Review: This is the first sentence in a review of Metamagical Themas. This is the second sentence, pointing out that in the context of a book review, the form of self-reference is almost as clumsy as it is in the story "This is the title of the story, which is also found several times in the story itself", which can be found in the book under review. This sentence expresses its authors opinion entirely when it says: "Metamagical Themas is a diverse, and brilliant book, with content matter ranging from the self-reference form exhibited in this review, to music and artificial intelligence." In clarifying the previous sentence, this one points out that the subtitle of the book at issue "Questing for the Essence of Mind and Pattern" describes the underlying theme of the book, as pattern is applied to the wide range of topics presented therein. This sentence attempts to finish the review, but fails. This sentence attempts the same as the previous sentence, and, although it succeeds in becoming the second-to-last sentence in this review, it nevertheless fails. Finally, the end has been reached, and to all appearances in a non-self-referential manner (until a sentence clause contained in brackets at the end of the sentence spoils its claims of glory)

Rating: 5 stars
Summary: Hofstadter's approachable collection
Review: When I was in high school I discovered the joys of reading Martin Gardner's "Mathematical Games" column in Scientific American. After a few years of pleasure he was replaced by someone else who (among other things) wrote on the joys of Rubik's cube and I found myself wasting weeks of time and filling notebooks with my quest to explore and solve the cube.

That columnist was Douglas Hofstadter, who brought the same skill at sharing his enthusiam for his topic that created the amazing, mind shattering 'Godel, Escher, Bach'. His column, that occupied the same place as "Mathemetical Games", was called "Metamagical Themas" (looking closely at those two names will tell you a lot about Douglas Hofstadter) and lasted for 13 issues.

This book is a compilation of those columns, each with a new endnote by Hofstadter and some letters received by the magazine and his reply.

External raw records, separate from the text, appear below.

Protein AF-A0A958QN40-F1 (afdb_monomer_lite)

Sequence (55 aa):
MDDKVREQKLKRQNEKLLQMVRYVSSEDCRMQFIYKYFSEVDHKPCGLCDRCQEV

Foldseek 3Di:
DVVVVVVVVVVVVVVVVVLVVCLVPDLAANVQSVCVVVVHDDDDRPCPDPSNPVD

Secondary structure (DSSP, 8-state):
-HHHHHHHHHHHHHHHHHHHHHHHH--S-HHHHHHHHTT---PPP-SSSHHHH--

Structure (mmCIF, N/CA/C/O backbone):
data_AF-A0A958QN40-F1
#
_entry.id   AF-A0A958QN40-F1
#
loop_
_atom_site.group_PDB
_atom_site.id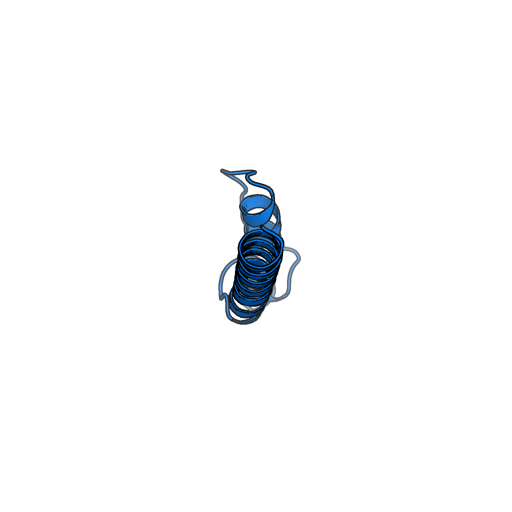
_atom_site.type_symbol
_atom_site.label_atom_id
_atom_site.label_alt_id
_atom_site.label_comp_id
_atom_site.label_asym_id
_atom_site.label_entity_id
_atom_site.label_seq_id
_atom_site.pdbx_PDB_ins_code
_atom_site.Cartn_x
_atom_site.Cartn_y
_atom_site.Cartn_z
_atom_site.occupancy
_atom_site.B_iso_or_equiv
_atom_site.auth_seq_id
_atom_site.auth_comp_id
_atom_site.auth_asym_id
_atom_site.auth_atom_id
_atom_site.pdbx_PDB_model_num
ATOM 1 N N . MET A 1 1 ? 17.733 -2.220 -28.856 1.00 62.19 1 MET A N 1
ATOM 2 C CA . MET A 1 1 ? 17.390 -1.170 -27.867 1.00 62.19 1 MET A CA 1
ATOM 3 C C . MET A 1 1 ? 15.996 -1.406 -27.274 1.00 62.19 1 MET A C 1
ATOM 5 O O . MET A 1 1 ? 15.826 -1.166 -26.086 1.00 62.19 1 MET A O 1
ATOM 9 N N . ASP A 1 2 ? 15.043 -1.957 -28.035 1.00 81.19 2 ASP A N 1
ATOM 10 C CA . ASP A 1 2 ? 13.664 -2.239 -27.590 1.00 81.19 2 ASP A CA 1
ATOM 11 C C . ASP A 1 2 ? 13.512 -3.246 -26.441 1.00 81.19 2 ASP A C 1
ATOM 13 O O . ASP A 1 2 ? 12.649 -3.070 -25.579 1.00 81.19 2 ASP A O 1
ATOM 17 N N . ASP A 1 3 ? 14.373 -4.265 -26.362 1.00 90.94 3 ASP A N 1
ATOM 18 C CA . ASP A 1 3 ? 14.261 -5.291 -25.315 1.00 90.94 3 ASP A CA 1
ATOM 19 C C . ASP A 1 3 ? 14.439 -4.732 -23.903 1.00 90.94 3 ASP A C 1
ATOM 21 O O . ASP A 1 3 ? 13.660 -5.061 -23.010 1.00 90.94 3 ASP A O 1
ATOM 25 N N . LYS A 1 4 ? 15.391 -3.808 -23.712 1.00 94.25 4 LYS A N 1
ATOM 26 C CA . LYS A 1 4 ? 15.612 -3.148 -22.416 1.00 94.25 4 LYS A CA 1
ATOM 27 C C . LYS A 1 4 ? 14.413 -2.290 -22.004 1.00 94.25 4 LYS A C 1
ATOM 29 O O . LYS A 1 4 ? 14.053 -2.255 -20.830 1.00 94.25 4 LYS A O 1
ATOM 34 N N . VAL A 1 5 ? 13.767 -1.615 -22.957 1.00 94.88 5 VAL A N 1
ATOM 35 C CA . VAL A 1 5 ? 12.566 -0.803 -22.692 1.00 94.88 5 VAL A CA 1
ATOM 36 C C . VAL A 1 5 ? 11.395 -1.699 -22.281 1.00 94.88 5 VAL A C 1
ATOM 38 O O . VAL A 1 5 ? 10.681 -1.390 -21.321 1.00 94.88 5 VAL A O 1
ATOM 41 N N . ARG A 1 6 ? 11.219 -2.833 -22.969 1.00 94.44 6 ARG A N 1
ATOM 42 C CA . ARG A 1 6 ? 10.201 -3.838 -22.645 1.00 94.44 6 ARG A CA 1
ATOM 43 C C . ARG A 1 6 ? 10.426 -4.450 -21.264 1.00 94.44 6 ARG A C 1
ATOM 45 O O . ARG A 1 6 ? 9.485 -4.519 -20.477 1.00 94.44 6 ARG A O 1
ATOM 52 N N . GLU A 1 7 ? 11.660 -4.824 -20.945 1.00 96.88 7 GLU A N 1
ATOM 53 C CA . GLU A 1 7 ? 12.037 -5.377 -19.642 1.00 96.88 7 GLU A CA 1
ATOM 54 C C . GLU A 1 7 ? 11.766 -4.386 -18.502 1.00 96.88 7 GLU A C 1
ATOM 56 O O . GLU A 1 7 ? 11.108 -4.727 -17.518 1.00 96.88 7 GLU A O 1
ATOM 61 N N . GLN A 1 8 ? 12.170 -3.121 -18.656 1.00 96.88 8 GLN A N 1
ATOM 62 C CA . GLN A 1 8 ? 11.881 -2.083 -17.664 1.00 96.88 8 GLN A CA 1
ATOM 63 C C . GLN A 1 8 ? 10.377 -1.853 -17.478 1.00 96.88 8 GLN A C 1
ATOM 65 O O . GLN A 1 8 ? 9.918 -1.613 -16.359 1.00 96.88 8 GLN A O 1
ATOM 70 N N . LYS A 1 9 ? 9.588 -1.918 -18.558 1.00 96.31 9 LYS A N 1
ATOM 71 C CA . LYS A 1 9 ? 8.128 -1.795 -18.480 1.00 96.31 9 LYS A CA 1
ATOM 72 C C . LYS A 1 9 ? 7.515 -2.953 -17.691 1.00 96.31 9 LYS A C 1
ATOM 74 O O . LYS A 1 9 ? 6.710 -2.687 -16.801 1.00 96.31 9 LYS A O 1
ATOM 79 N N . LEU A 1 10 ? 7.932 -4.188 -17.970 1.00 97.56 10 LEU A N 1
ATOM 80 C CA . LEU A 1 10 ? 7.487 -5.381 -17.244 1.00 97.56 10 LEU A CA 1
ATOM 81 C C . LEU A 1 10 ? 7.861 -5.308 -15.763 1.00 97.56 10 LEU A C 1
ATOM 83 O O . LEU A 1 10 ? 7.009 -5.534 -14.908 1.00 97.56 10 LEU A O 1
ATOM 87 N N . LYS A 1 11 ? 9.096 -4.903 -15.448 1.00 97.88 11 LYS A N 1
ATOM 88 C CA . LYS A 1 11 ? 9.544 -4.715 -14.063 1.00 97.88 11 LYS A CA 1
ATOM 89 C C . LYS A 1 11 ? 8.641 -3.737 -13.305 1.00 97.88 11 LYS A C 1
ATOM 91 O O . LYS A 1 11 ? 8.118 -4.091 -12.253 1.00 97.88 11 LYS A O 1
ATOM 96 N N . ARG A 1 12 ? 8.368 -2.557 -13.877 1.00 97.44 12 ARG A N 1
ATOM 97 C CA . ARG A 1 12 ? 7.466 -1.560 -13.266 1.00 97.44 12 ARG A CA 1
ATOM 98 C C . ARG A 1 12 ? 6.040 -2.086 -13.081 1.00 97.44 12 ARG A C 1
ATOM 100 O O . ARG A 1 12 ? 5.377 -1.735 -12.109 1.00 97.44 12 ARG A O 1
ATOM 107 N N . GLN A 1 13 ? 5.536 -2.890 -14.017 1.00 97.69 13 GLN A N 1
ATOM 108 C CA . GLN A 1 13 ? 4.203 -3.491 -13.905 1.00 97.69 13 GLN A CA 1
ATOM 109 C C . GLN A 1 13 ? 4.148 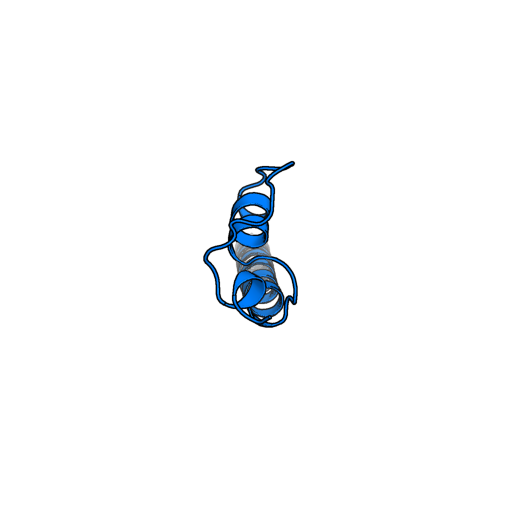-4.538 -12.788 1.00 97.69 13 GLN A C 1
ATOM 111 O O . GLN A 1 13 ? 3.214 -4.517 -11.989 1.00 97.69 13 GLN A O 1
ATOM 116 N N . ASN A 1 14 ? 5.172 -5.385 -12.679 1.00 98.25 14 ASN A N 1
ATOM 117 C CA . ASN A 1 14 ? 5.282 -6.377 -11.612 1.00 98.25 14 ASN A CA 1
ATOM 118 C C . ASN A 1 14 ? 5.434 -5.722 -10.234 1.00 98.25 14 ASN A C 1
ATOM 120 O O . ASN A 1 14 ? 4.819 -6.173 -9.274 1.00 98.25 14 ASN A O 1
ATOM 124 N N . GLU A 1 15 ? 6.189 -4.626 -10.135 1.00 97.50 15 GLU A N 1
ATOM 125 C CA . GLU A 1 15 ? 6.297 -3.838 -8.901 1.00 97.50 15 GLU A CA 1
ATOM 126 C C . GLU A 1 15 ? 4.935 -3.278 -8.475 1.00 97.50 15 GLU A C 1
ATOM 128 O O . GLU A 1 15 ? 4.553 -3.424 -7.316 1.00 97.50 15 GLU A O 1
ATOM 133 N N . LYS A 1 16 ? 4.159 -2.704 -9.405 1.00 96.44 16 LYS A N 1
ATOM 134 C CA . LYS A 1 16 ? 2.794 -2.227 -9.122 1.00 96.44 16 LYS A CA 1
ATOM 135 C C . LYS A 1 16 ? 1.866 -3.358 -8.684 1.00 96.44 16 LYS A C 1
ATOM 137 O O . LYS A 1 16 ? 1.125 -3.191 -7.720 1.00 96.44 16 LYS A O 1
ATOM 142 N N . LEU A 1 17 ? 1.928 -4.507 -9.355 1.00 98.06 17 LEU A N 1
ATOM 143 C CA . LEU A 1 17 ? 1.144 -5.683 -8.981 1.00 98.06 17 LEU A CA 1
ATOM 144 C C . LEU A 1 17 ? 1.501 -6.163 -7.568 1.00 98.06 17 LEU A C 1
ATOM 146 O O . LEU A 1 17 ? 0.610 -6.419 -6.763 1.00 98.06 17 LEU A O 1
ATOM 150 N N . LEU A 1 18 ? 2.792 -6.210 -7.236 1.00 97.69 18 LEU A N 1
ATOM 151 C CA . LEU A 1 18 ? 3.260 -6.568 -5.900 1.00 97.69 18 LEU A CA 1
ATOM 152 C C . LEU A 1 18 ? 2.736 -5.601 -4.828 1.00 97.69 18 LEU A C 1
ATOM 154 O O . LEU A 1 18 ? 2.374 -6.048 -3.741 1.00 97.69 18 LEU A O 1
ATOM 158 N N . GLN A 1 19 ? 2.649 -4.298 -5.119 1.00 97.31 19 GLN A N 1
ATOM 159 C CA . GLN A 1 19 ? 2.032 -3.341 -4.191 1.00 97.31 19 GLN A CA 1
ATOM 160 C C . GLN A 1 19 ? 0.543 -3.630 -3.969 1.00 97.31 19 GLN A C 1
ATOM 162 O O . GLN A 1 19 ? 0.083 -3.520 -2.839 1.00 97.31 19 GLN A O 1
ATOM 167 N N . MET A 1 20 ? -0.197 -4.066 -4.992 1.00 96.94 20 MET A N 1
ATOM 168 C CA . MET A 1 20 ? -1.610 -4.445 -4.836 1.00 96.94 20 MET A CA 1
ATOM 169 C C . MET A 1 20 ? -1.781 -5.720 -4.006 1.00 96.94 20 MET A C 1
ATOM 171 O O . MET A 1 20 ? -2.665 -5.782 -3.156 1.00 96.94 20 MET A O 1
ATOM 175 N N . VAL A 1 21 ? -0.906 -6.714 -4.194 1.00 97.69 21 VAL A N 1
ATOM 176 C CA . VAL A 1 21 ? -0.892 -7.921 -3.348 1.00 97.69 21 VAL A CA 1
ATOM 177 C C . VAL A 1 21 ? -0.657 -7.536 -1.887 1.00 97.69 21 VAL A C 1
ATOM 179 O O . VAL A 1 21 ? -1.424 -7.942 -1.019 1.00 97.69 21 VAL A O 1
ATOM 182 N N . ARG A 1 22 ? 0.346 -6.686 -1.629 1.00 96.81 22 ARG A N 1
ATOM 183 C CA . ARG A 1 22 ? 0.647 -6.168 -0.286 1.00 96.81 22 ARG A CA 1
ATOM 184 C C . ARG A 1 22 ? -0.501 -5.353 0.300 1.00 96.81 22 ARG A C 1
ATOM 186 O O . ARG A 1 22 ? -0.762 -5.474 1.489 1.00 96.81 22 ARG A O 1
ATOM 193 N N . TYR A 1 23 ? -1.182 -4.547 -0.514 1.00 96.19 23 TYR A N 1
ATOM 194 C CA . TYR A 1 23 ? -2.335 -3.759 -0.085 1.00 96.19 23 TYR A CA 1
ATOM 195 C C . TYR A 1 23 ? -3.444 -4.658 0.453 1.00 96.19 23 TYR A C 1
ATOM 197 O O . TYR A 1 23 ? -3.943 -4.412 1.546 1.00 96.19 23 TYR A O 1
ATOM 205 N N . VAL A 1 24 ? -3.798 -5.716 -0.284 1.00 95.19 24 VAL A N 1
ATOM 206 C CA . VAL A 1 24 ? -4.860 -6.654 0.109 1.00 95.19 24 VAL A CA 1
ATOM 207 C C . VAL A 1 24 ? -4.451 -7.469 1.337 1.00 95.19 24 VAL A C 1
ATOM 209 O O . VAL A 1 24 ? -5.252 -7.608 2.262 1.00 95.19 24 VAL A O 1
ATOM 212 N N . SER A 1 25 ? -3.207 -7.958 1.381 1.00 95.06 25 SER A N 1
ATOM 213 C CA . SER A 1 25 ? -2.707 -8.798 2.476 1.00 95.06 25 SER A CA 1
ATOM 214 C C . SER A 1 25 ? -2.320 -8.031 3.744 1.00 95.06 25 SER A C 1
ATOM 216 O O . SER A 1 25 ? -2.029 -8.664 4.751 1.00 95.06 25 SER A O 1
ATOM 218 N N . SER A 1 26 ? -2.247 -6.699 3.703 1.00 93.75 26 SER A N 1
ATOM 219 C CA . SER A 1 26 ? -1.874 -5.882 4.861 1.00 93.75 26 SER A CA 1
ATOM 220 C C . SER A 1 26 ? -2.950 -5.933 5.955 1.00 93.75 26 SER A C 1
ATOM 222 O O . SER A 1 26 ? -4.154 -5.994 5.672 1.00 93.75 26 SER A O 1
ATOM 224 N N . GLU A 1 27 ? -2.487 -5.908 7.203 1.00 93.25 27 GLU A N 1
ATOM 225 C CA . GLU A 1 27 ? -3.295 -5.726 8.416 1.00 93.25 27 GLU A CA 1
ATOM 226 C C . GLU A 1 27 ? -3.372 -4.245 8.835 1.00 93.25 27 GLU A C 1
ATOM 228 O O . GLU A 1 27 ? -4.153 -3.887 9.711 1.00 93.25 27 GLU A O 1
ATOM 233 N N . ASP A 1 28 ? -2.609 -3.365 8.178 1.00 91.56 28 ASP A N 1
ATOM 234 C CA . ASP A 1 28 ? -2.609 -1.928 8.445 1.00 91.56 28 ASP A CA 1
ATOM 235 C C . ASP A 1 28 ? -3.861 -1.248 7.874 1.00 91.56 28 ASP A C 1
ATOM 237 O O . ASP A 1 28 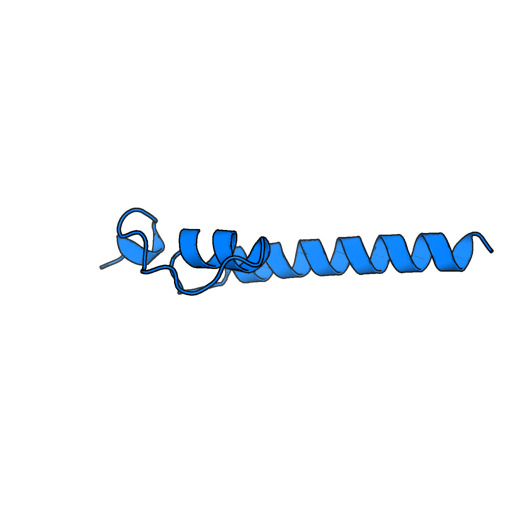? -4.560 -1.762 6.993 1.00 91.56 28 ASP A O 1
ATOM 241 N N . CYS A 1 29 ? -4.107 -0.010 8.305 1.00 95.19 29 CYS A N 1
ATOM 242 C CA . CYS A 1 29 ? -5.148 0.824 7.720 1.00 95.19 29 CYS A CA 1
ATOM 243 C C . CYS A 1 29 ? -4.976 0.952 6.195 1.00 95.19 29 CYS A C 1
ATOM 245 O O . CYS A 1 29 ? -3.951 1.435 5.703 1.00 95.19 29 CYS A O 1
ATOM 247 N N . ARG A 1 30 ? -6.034 0.633 5.440 1.00 95.88 30 ARG A N 1
ATOM 248 C CA . ARG A 1 30 ? -6.044 0.726 3.970 1.00 95.88 30 ARG A CA 1
ATOM 249 C C . ARG A 1 30 ? -5.632 2.107 3.464 1.00 95.88 30 ARG A C 1
ATOM 251 O O . ARG A 1 30 ? -4.862 2.216 2.514 1.00 95.88 30 ARG A O 1
ATOM 258 N N . MET A 1 31 ? -6.114 3.165 4.113 1.00 95.69 31 MET A N 1
ATOM 259 C CA . MET A 1 31 ? -5.835 4.534 3.684 1.00 95.69 31 MET A CA 1
ATOM 260 C C . MET A 1 31 ? -4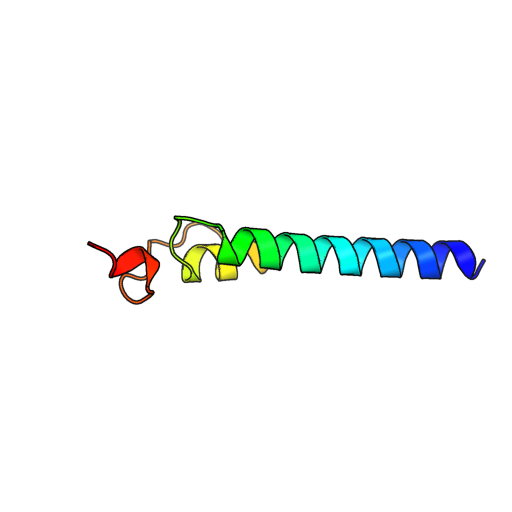.366 4.918 3.892 1.00 95.69 31 MET A C 1
ATOM 262 O O . MET A 1 31 ? -3.765 5.534 3.018 1.00 95.69 31 MET A O 1
ATOM 266 N N . GLN A 1 32 ? -3.757 4.493 5.005 1.00 95.31 32 GLN A N 1
ATOM 267 C CA . GLN A 1 32 ? -2.324 4.705 5.237 1.00 95.31 32 GLN A CA 1
ATOM 268 C C . GLN A 1 32 ? -1.481 4.022 4.154 1.00 95.31 32 GLN A C 1
ATOM 270 O O . GLN A 1 32 ? -0.497 4.595 3.689 1.00 95.31 32 GLN A O 1
ATOM 275 N N . PHE A 1 33 ? -1.885 2.829 3.704 1.00 95.25 33 PHE A N 1
ATOM 276 C CA . PHE A 1 33 ? -1.218 2.153 2.594 1.00 95.25 33 PHE A CA 1
ATOM 277 C C . PHE A 1 33 ? -1.316 2.961 1.291 1.00 95.25 33 PHE A C 1
ATOM 279 O O . PHE A 1 33 ? -0.315 3.115 0.592 1.00 95.25 33 PHE A O 1
ATOM 286 N N . ILE A 1 34 ? -2.501 3.495 0.968 1.00 95.06 34 ILE A N 1
ATOM 287 C CA . ILE A 1 34 ? -2.721 4.314 -0.236 1.00 95.06 34 ILE A CA 1
ATOM 288 C C . ILE A 1 34 ? -1.840 5.568 -0.204 1.00 95.06 34 ILE A C 1
ATOM 290 O O . ILE A 1 34 ? -1.138 5.835 -1.179 1.00 95.06 34 ILE A O 1
ATOM 294 N N . TYR A 1 35 ? -1.809 6.290 0.918 1.00 94.88 35 TYR A N 1
ATOM 295 C CA . TYR A 1 35 ? -0.939 7.455 1.087 1.00 94.88 35 TYR A CA 1
ATOM 296 C C . TYR A 1 35 ? 0.537 7.101 0.888 1.00 94.88 35 TYR A C 1
ATOM 298 O O . TYR A 1 35 ? 1.221 7.712 0.065 1.00 94.88 35 TYR A O 1
ATOM 306 N N . LYS A 1 36 ? 1.002 6.023 1.532 1.00 92.94 36 LYS A N 1
ATOM 307 C CA . LYS A 1 36 ? 2.378 5.535 1.386 1.00 92.94 36 LYS A CA 1
ATOM 308 C C . LYS A 1 36 ? 2.718 5.161 -0.058 1.00 92.94 36 LYS A C 1
ATOM 310 O O . LYS A 1 36 ? 3.825 5.439 -0.513 1.00 92.94 36 LYS A O 1
ATOM 315 N N . TYR A 1 37 ? 1.787 4.550 -0.793 1.00 94.06 37 TYR A N 1
ATOM 316 C CA . TYR A 1 37 ? 1.971 4.222 -2.211 1.00 94.06 37 TYR A CA 1
ATOM 317 C C . TYR A 1 37 ? 2.206 5.480 -3.066 1.00 94.06 37 TYR A C 1
ATOM 319 O O . TYR A 1 37 ? 3.025 5.449 -3.985 1.00 94.06 37 TYR A O 1
ATOM 327 N N . PHE A 1 38 ? 1.557 6.597 -2.727 1.00 94.25 38 PHE A N 1
ATOM 328 C CA . PHE A 1 38 ? 1.767 7.907 -3.355 1.00 94.25 38 PHE A CA 1
ATOM 329 C C . PHE A 1 38 ? 2.836 8.769 -2.663 1.00 94.25 38 PHE A C 1
ATOM 331 O O . PHE A 1 38 ? 2.973 9.945 -2.982 1.00 94.25 38 PHE A O 1
ATOM 338 N N . SER A 1 39 ? 3.669 8.166 -1.805 1.00 91.94 39 SER A N 1
ATOM 339 C CA . SER A 1 39 ? 4.783 8.825 -1.103 1.00 91.94 39 SER A CA 1
ATOM 340 C C . SER A 1 39 ? 4.367 9.927 -0.123 1.00 91.94 39 SER A C 1
ATOM 342 O O . SER A 1 39 ? 5.183 10.776 0.230 1.00 91.94 39 SER A O 1
ATOM 344 N N . GLU A 1 40 ? 3.129 9.882 0.366 1.00 88.62 40 GLU A N 1
ATOM 345 C CA . GLU A 1 40 ? 2.693 10.666 1.518 1.00 88.62 40 GLU A CA 1
ATOM 346 C C . GLU A 1 40 ? 2.929 9.854 2.810 1.00 88.62 40 GLU A C 1
ATOM 348 O O . GLU A 1 40 ? 2.690 8.641 2.863 1.00 88.62 40 GLU A O 1
ATOM 353 N N . VAL A 1 41 ? 3.475 10.503 3.843 1.00 83.62 41 VAL A N 1
ATOM 354 C CA . VAL A 1 41 ? 3.904 9.876 5.107 1.00 83.62 41 VAL A CA 1
ATOM 355 C C . VAL A 1 41 ? 3.253 10.561 6.315 1.00 83.62 41 VAL A C 1
ATOM 357 O O . VAL A 1 41 ? 2.685 11.640 6.192 1.00 83.62 41 VAL A O 1
ATOM 360 N N . ASP A 1 42 ? 3.332 9.923 7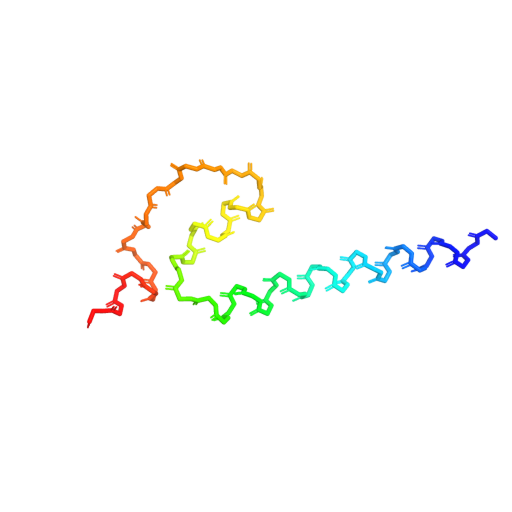.487 1.00 80.75 42 ASP A N 1
ATOM 361 C CA . ASP A 1 42 ? 2.827 10.431 8.778 1.00 80.75 42 ASP A CA 1
ATOM 362 C C . ASP A 1 42 ? 1.301 10.603 8.900 1.00 80.75 42 ASP A C 1
ATOM 364 O O . ASP A 1 42 ? 0.791 11.424 9.667 1.00 80.75 42 ASP A O 1
ATOM 368 N N . HIS A 1 43 ? 0.533 9.763 8.208 1.00 86.81 43 HIS A N 1
ATOM 369 C CA . HIS A 1 43 ? -0.921 9.716 8.375 1.00 86.81 43 HIS A CA 1
ATOM 370 C C . HIS A 1 43 ? -1.312 8.836 9.559 1.00 86.81 43 HIS A C 1
ATOM 372 O O . HIS A 1 43 ? -0.770 7.748 9.742 1.00 86.81 43 HIS A O 1
ATOM 378 N N . LYS A 1 44 ? -2.308 9.266 10.335 1.00 91.69 44 LYS A N 1
ATOM 379 C CA . LYS A 1 44 ? -2.955 8.429 11.358 1.00 9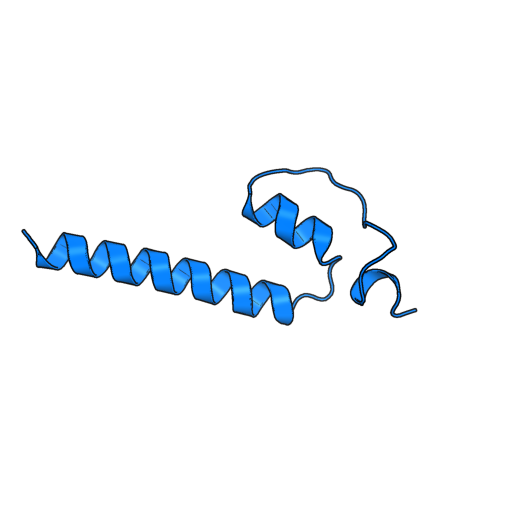1.69 44 LYS A CA 1
ATOM 380 C C . LYS A 1 44 ? -3.876 7.387 10.695 1.00 91.69 44 LYS A C 1
ATOM 382 O O . LYS A 1 44 ? -4.307 7.611 9.561 1.00 91.69 44 LYS A O 1
ATOM 387 N N . PRO A 1 45 ? -4.210 6.270 11.373 1.00 94.12 45 PRO A N 1
ATOM 388 C CA . PRO A 1 45 ? -5.239 5.350 10.893 1.00 94.12 45 PRO A CA 1
ATOM 389 C C . PRO A 1 45 ? -6.536 6.109 10.597 1.00 94.12 45 PRO A C 1
ATOM 391 O O . PRO A 1 45 ? -6.950 6.957 11.385 1.00 94.12 45 PRO A O 1
ATOM 394 N N . CYS A 1 46 ? -7.173 5.829 9.458 1.00 95.06 46 CYS A N 1
ATOM 395 C CA . CYS A 1 46 ? -8.330 6.613 9.012 1.00 95.06 46 CYS A CA 1
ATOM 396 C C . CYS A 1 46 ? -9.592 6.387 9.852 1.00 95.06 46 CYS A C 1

Together they cover a large range of topics while keeping to the central concerns of most of Hofstadter's work; consciousness, patterns, music, language and computer systems.

The combination works superbly. This volume is much more easily approached than 'Godel, Escher, Bach' while raising similar questions in the mind of the reader. For those that have read the earlier work there is not just the joy of more of Hofstadter's writing on diverse topics but the sheer pleasure of discovering another dialogue involving Achilles and the Tortoise.

I find it hard to define the set of people who would enjoy this book, but it would be a large and varied one.